The chronology of his career was:
- 1909—16 schoolboy at Bishop's Stortford College (School House A)
- 1916—18 Royal Garrison Artillery (RGA) & Royal Flying Corps (RFC), served on the Western Front. (August 1917 awarded MC)
- 1918—19 Royal Air Force, served on the Western Front
- 1921 Completed the shortened course in Chemistry at Oxford University, Magdalen College, with a distinction
- 1923 Awarded BSc. Chemistry, Oxford University, Magdalen College
- 1922—46 Malvern College, science teacher & head of department. (Housemaster 1932–40)
- 1946—57 Harrow School
- 1957—59 Atomic Energy Research Establishment, Harwell (Isotope Division)
- 1959—66 CENTO Institute of Nuclear Science, Tehran, with status of Third Secretary in the British Embassy, Tehran
- 1966—69 Tehran University Institute of Nuclear Science

During his time at Harrow, he served as a councillor in what is now Harrow London Borough Council, being elected as a Conservative for the ward of Harrow-on-the-Hill & Greenhill. During his service as a borough councillor, he proposed and was instrumental in bringing into service one of the first electric dust carts to be used in England, as part of the modernization of public health services in Harrow.

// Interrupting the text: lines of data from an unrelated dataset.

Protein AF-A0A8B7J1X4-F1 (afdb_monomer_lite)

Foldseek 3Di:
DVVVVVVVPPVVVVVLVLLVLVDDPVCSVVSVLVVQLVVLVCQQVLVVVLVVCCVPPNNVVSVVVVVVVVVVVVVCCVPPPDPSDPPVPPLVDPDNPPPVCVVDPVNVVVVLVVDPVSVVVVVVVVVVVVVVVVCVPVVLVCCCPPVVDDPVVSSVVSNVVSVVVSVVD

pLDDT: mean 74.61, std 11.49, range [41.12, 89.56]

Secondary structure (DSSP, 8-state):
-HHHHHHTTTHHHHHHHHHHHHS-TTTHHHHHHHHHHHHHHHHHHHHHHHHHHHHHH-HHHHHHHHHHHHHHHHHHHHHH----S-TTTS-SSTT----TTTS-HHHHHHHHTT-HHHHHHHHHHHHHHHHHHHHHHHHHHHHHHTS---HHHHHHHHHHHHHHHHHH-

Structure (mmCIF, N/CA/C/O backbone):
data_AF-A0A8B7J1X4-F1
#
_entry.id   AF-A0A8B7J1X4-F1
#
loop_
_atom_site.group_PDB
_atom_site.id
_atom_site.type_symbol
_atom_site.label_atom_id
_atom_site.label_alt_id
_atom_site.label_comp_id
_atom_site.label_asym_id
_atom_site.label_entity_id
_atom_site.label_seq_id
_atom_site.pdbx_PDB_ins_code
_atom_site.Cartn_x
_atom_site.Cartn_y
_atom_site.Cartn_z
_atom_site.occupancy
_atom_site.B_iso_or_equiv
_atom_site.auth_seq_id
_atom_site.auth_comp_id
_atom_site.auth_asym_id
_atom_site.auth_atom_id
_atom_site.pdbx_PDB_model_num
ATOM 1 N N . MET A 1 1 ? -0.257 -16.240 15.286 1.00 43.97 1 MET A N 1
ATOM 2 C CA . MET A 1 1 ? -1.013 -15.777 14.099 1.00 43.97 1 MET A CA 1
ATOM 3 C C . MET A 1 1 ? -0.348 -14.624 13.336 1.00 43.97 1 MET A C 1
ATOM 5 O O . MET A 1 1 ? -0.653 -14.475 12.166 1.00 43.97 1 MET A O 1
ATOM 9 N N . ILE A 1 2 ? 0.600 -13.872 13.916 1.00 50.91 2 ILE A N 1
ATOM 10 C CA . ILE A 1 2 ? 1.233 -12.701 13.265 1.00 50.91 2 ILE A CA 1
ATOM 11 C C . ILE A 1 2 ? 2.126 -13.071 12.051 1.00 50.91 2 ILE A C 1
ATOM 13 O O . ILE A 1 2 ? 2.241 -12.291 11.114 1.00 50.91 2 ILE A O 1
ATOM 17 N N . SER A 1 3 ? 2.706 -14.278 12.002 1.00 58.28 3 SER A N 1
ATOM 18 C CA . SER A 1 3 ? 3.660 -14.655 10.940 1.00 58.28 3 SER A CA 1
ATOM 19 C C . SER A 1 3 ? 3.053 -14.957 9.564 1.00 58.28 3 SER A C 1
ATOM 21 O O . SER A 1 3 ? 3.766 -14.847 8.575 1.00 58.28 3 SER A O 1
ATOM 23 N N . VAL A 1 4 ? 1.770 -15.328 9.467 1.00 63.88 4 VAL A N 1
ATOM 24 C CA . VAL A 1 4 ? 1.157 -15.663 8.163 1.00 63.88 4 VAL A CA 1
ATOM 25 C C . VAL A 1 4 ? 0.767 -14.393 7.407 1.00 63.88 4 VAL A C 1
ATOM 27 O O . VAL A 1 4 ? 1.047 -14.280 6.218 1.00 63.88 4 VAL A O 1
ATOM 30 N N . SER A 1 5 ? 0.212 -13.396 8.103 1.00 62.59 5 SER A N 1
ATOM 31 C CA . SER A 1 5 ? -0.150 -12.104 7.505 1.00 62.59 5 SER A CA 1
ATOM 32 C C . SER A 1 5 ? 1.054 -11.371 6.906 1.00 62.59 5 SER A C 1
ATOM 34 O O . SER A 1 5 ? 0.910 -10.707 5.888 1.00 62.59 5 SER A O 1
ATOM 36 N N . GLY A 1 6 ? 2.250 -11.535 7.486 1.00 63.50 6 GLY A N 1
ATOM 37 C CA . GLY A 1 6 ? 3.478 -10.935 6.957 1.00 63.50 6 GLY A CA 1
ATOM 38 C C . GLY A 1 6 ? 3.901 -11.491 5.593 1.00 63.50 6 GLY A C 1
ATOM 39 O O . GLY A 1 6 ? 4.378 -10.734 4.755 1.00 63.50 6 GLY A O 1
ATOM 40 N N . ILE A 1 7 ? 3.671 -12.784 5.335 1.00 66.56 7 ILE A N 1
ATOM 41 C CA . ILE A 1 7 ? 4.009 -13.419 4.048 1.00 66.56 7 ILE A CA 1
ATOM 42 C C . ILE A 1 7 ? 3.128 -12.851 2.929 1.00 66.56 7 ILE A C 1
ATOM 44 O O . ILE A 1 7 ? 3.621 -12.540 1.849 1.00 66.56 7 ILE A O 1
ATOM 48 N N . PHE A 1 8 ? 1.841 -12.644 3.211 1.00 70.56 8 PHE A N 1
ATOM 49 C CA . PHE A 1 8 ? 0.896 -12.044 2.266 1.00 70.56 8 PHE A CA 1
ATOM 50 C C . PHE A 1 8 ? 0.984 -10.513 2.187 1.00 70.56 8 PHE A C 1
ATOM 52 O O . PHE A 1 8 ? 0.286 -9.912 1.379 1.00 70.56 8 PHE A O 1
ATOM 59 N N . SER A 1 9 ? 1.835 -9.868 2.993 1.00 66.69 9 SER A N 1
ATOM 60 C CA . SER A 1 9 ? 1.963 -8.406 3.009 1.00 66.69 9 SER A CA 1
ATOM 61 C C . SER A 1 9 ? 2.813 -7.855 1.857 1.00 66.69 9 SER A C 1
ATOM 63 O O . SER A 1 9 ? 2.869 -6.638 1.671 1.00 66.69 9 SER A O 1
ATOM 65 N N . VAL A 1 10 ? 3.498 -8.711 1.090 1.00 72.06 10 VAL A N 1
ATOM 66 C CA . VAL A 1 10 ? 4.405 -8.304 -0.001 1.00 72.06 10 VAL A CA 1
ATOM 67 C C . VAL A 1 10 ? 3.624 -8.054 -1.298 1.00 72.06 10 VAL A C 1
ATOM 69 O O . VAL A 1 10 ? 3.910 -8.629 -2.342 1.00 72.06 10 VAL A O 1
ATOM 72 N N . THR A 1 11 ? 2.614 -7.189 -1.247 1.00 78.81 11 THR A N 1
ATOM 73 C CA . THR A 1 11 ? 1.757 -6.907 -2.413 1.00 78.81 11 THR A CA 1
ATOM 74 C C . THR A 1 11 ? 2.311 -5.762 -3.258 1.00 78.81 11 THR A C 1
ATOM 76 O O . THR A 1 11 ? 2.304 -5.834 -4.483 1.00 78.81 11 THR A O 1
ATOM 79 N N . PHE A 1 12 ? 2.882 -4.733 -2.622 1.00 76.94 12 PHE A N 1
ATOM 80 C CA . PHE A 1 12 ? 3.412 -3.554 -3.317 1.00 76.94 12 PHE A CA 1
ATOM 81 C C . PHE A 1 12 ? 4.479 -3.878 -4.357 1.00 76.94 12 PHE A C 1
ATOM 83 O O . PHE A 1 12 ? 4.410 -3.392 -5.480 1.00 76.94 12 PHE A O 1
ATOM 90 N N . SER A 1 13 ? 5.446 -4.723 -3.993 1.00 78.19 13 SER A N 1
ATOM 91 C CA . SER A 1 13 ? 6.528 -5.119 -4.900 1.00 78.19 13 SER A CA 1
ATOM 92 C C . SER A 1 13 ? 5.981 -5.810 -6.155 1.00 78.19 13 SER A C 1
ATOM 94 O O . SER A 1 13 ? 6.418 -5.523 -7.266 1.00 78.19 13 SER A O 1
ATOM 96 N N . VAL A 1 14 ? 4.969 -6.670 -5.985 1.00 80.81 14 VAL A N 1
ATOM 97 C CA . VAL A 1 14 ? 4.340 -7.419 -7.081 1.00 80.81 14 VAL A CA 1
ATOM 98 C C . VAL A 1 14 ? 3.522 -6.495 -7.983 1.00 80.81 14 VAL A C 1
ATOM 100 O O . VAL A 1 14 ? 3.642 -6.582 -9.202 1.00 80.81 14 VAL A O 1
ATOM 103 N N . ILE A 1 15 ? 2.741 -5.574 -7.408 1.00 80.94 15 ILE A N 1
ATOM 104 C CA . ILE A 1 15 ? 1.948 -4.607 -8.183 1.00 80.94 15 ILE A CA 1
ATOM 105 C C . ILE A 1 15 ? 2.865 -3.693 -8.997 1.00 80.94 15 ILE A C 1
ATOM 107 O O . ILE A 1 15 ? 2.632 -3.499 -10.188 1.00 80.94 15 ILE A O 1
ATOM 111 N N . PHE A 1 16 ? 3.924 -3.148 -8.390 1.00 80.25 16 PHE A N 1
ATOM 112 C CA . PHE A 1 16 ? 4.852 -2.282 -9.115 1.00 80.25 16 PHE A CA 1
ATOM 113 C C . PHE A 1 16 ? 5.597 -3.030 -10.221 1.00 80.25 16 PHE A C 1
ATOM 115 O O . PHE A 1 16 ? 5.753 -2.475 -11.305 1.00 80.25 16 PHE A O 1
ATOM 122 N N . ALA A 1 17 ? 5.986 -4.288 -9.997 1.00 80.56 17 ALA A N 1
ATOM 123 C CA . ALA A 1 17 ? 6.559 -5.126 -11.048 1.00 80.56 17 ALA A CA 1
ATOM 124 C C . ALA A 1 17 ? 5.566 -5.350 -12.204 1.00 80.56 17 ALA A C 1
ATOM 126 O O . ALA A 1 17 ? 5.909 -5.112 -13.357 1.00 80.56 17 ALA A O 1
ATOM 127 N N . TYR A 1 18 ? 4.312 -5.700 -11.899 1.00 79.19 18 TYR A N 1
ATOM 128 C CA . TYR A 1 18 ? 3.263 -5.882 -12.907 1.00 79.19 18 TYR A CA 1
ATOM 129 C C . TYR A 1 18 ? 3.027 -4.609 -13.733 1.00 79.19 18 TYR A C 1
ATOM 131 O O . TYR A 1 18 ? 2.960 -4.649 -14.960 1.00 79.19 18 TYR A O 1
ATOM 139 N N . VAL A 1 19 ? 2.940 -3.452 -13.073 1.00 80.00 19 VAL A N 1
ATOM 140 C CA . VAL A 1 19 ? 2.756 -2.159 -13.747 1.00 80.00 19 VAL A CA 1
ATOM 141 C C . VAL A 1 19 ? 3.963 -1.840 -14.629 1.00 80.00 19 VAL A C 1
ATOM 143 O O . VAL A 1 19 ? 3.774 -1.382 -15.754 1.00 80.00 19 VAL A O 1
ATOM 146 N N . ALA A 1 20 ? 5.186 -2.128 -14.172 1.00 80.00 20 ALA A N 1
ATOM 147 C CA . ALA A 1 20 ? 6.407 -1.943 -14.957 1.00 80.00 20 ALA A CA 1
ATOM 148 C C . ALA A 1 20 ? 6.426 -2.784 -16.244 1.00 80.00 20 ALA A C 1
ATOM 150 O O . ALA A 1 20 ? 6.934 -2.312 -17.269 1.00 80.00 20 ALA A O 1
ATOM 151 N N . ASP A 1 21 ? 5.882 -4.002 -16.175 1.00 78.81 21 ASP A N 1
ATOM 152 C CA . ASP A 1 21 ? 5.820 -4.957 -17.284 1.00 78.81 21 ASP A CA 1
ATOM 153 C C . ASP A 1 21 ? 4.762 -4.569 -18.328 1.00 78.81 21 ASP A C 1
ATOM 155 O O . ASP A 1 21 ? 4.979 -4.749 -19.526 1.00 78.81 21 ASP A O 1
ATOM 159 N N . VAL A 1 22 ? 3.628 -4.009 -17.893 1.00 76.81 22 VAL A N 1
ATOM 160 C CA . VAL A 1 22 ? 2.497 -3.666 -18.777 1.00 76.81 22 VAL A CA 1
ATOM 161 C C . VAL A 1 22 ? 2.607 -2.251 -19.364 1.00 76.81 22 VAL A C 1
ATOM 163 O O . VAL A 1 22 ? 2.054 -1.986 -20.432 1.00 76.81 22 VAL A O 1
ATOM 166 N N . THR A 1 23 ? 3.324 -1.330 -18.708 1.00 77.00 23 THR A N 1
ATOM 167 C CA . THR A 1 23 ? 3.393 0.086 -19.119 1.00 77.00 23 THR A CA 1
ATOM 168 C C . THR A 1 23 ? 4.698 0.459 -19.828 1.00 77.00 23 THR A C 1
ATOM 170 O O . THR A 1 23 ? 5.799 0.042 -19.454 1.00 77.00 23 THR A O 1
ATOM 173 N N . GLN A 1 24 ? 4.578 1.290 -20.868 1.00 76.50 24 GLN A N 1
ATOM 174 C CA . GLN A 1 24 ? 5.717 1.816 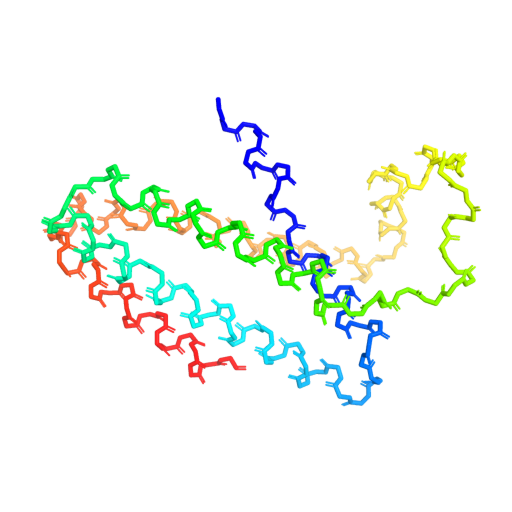-21.628 1.00 76.50 24 GLN A CA 1
ATOM 175 C C . GLN A 1 24 ? 6.518 2.831 -20.798 1.00 76.50 24 GLN A C 1
ATOM 177 O O . GLN A 1 24 ? 5.949 3.540 -19.971 1.00 76.50 24 GLN A O 1
ATOM 182 N N . GLU A 1 25 ? 7.829 2.955 -21.051 1.00 74.50 25 GLU A N 1
ATOM 183 C CA . GLU A 1 25 ? 8.747 3.800 -20.259 1.00 74.50 25 GLU A CA 1
ATOM 184 C C . GLU A 1 25 ? 8.257 5.232 -20.023 1.00 74.50 25 GLU A C 1
ATOM 186 O O . GLU A 1 25 ? 8.450 5.766 -18.932 1.00 74.50 25 GLU A O 1
ATOM 191 N N . HIS A 1 26 ? 7.594 5.830 -21.013 1.00 73.38 26 HIS A N 1
ATOM 192 C CA . HIS A 1 26 ? 7.126 7.211 -20.933 1.00 73.38 26 HIS A CA 1
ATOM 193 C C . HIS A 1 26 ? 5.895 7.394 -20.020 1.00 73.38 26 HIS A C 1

MC Nokes was one of eight children of Walter Nokes. His brothers included Gerald Dacre Nokes, a barrister and Indian judge, and George Augustus Nokes.

==Publications==
- Modern Glass-working and laboratory techniques. London, 1937: William Heinemann.
- Simple Experiments in the theory of flight. London, 1941: William Heinemann.
- "Aircraft instruments" in Air training manual; a practical guide to aero-engines, aircraft construction, wireless and electricity, and air navigation for members of the A. T. C. and all interested in modern aeronautics. London, 1943: Odhams Press.
- Science in education. London, 1949: Macdonald.
- Demonstrations in modern physics. London, 1952: William Heinemann.
- "Throwing the Hammer" (with Lt. Col. C. J. Reidy) in Athletics, by Members of the Achilles Club. (Ed.: Meyer, HM). London, 1955: JM Dent & Sons.
- Radioactivity measuring instruments: a guide to their construction and use. Melbourne, 1958: William Heinemann.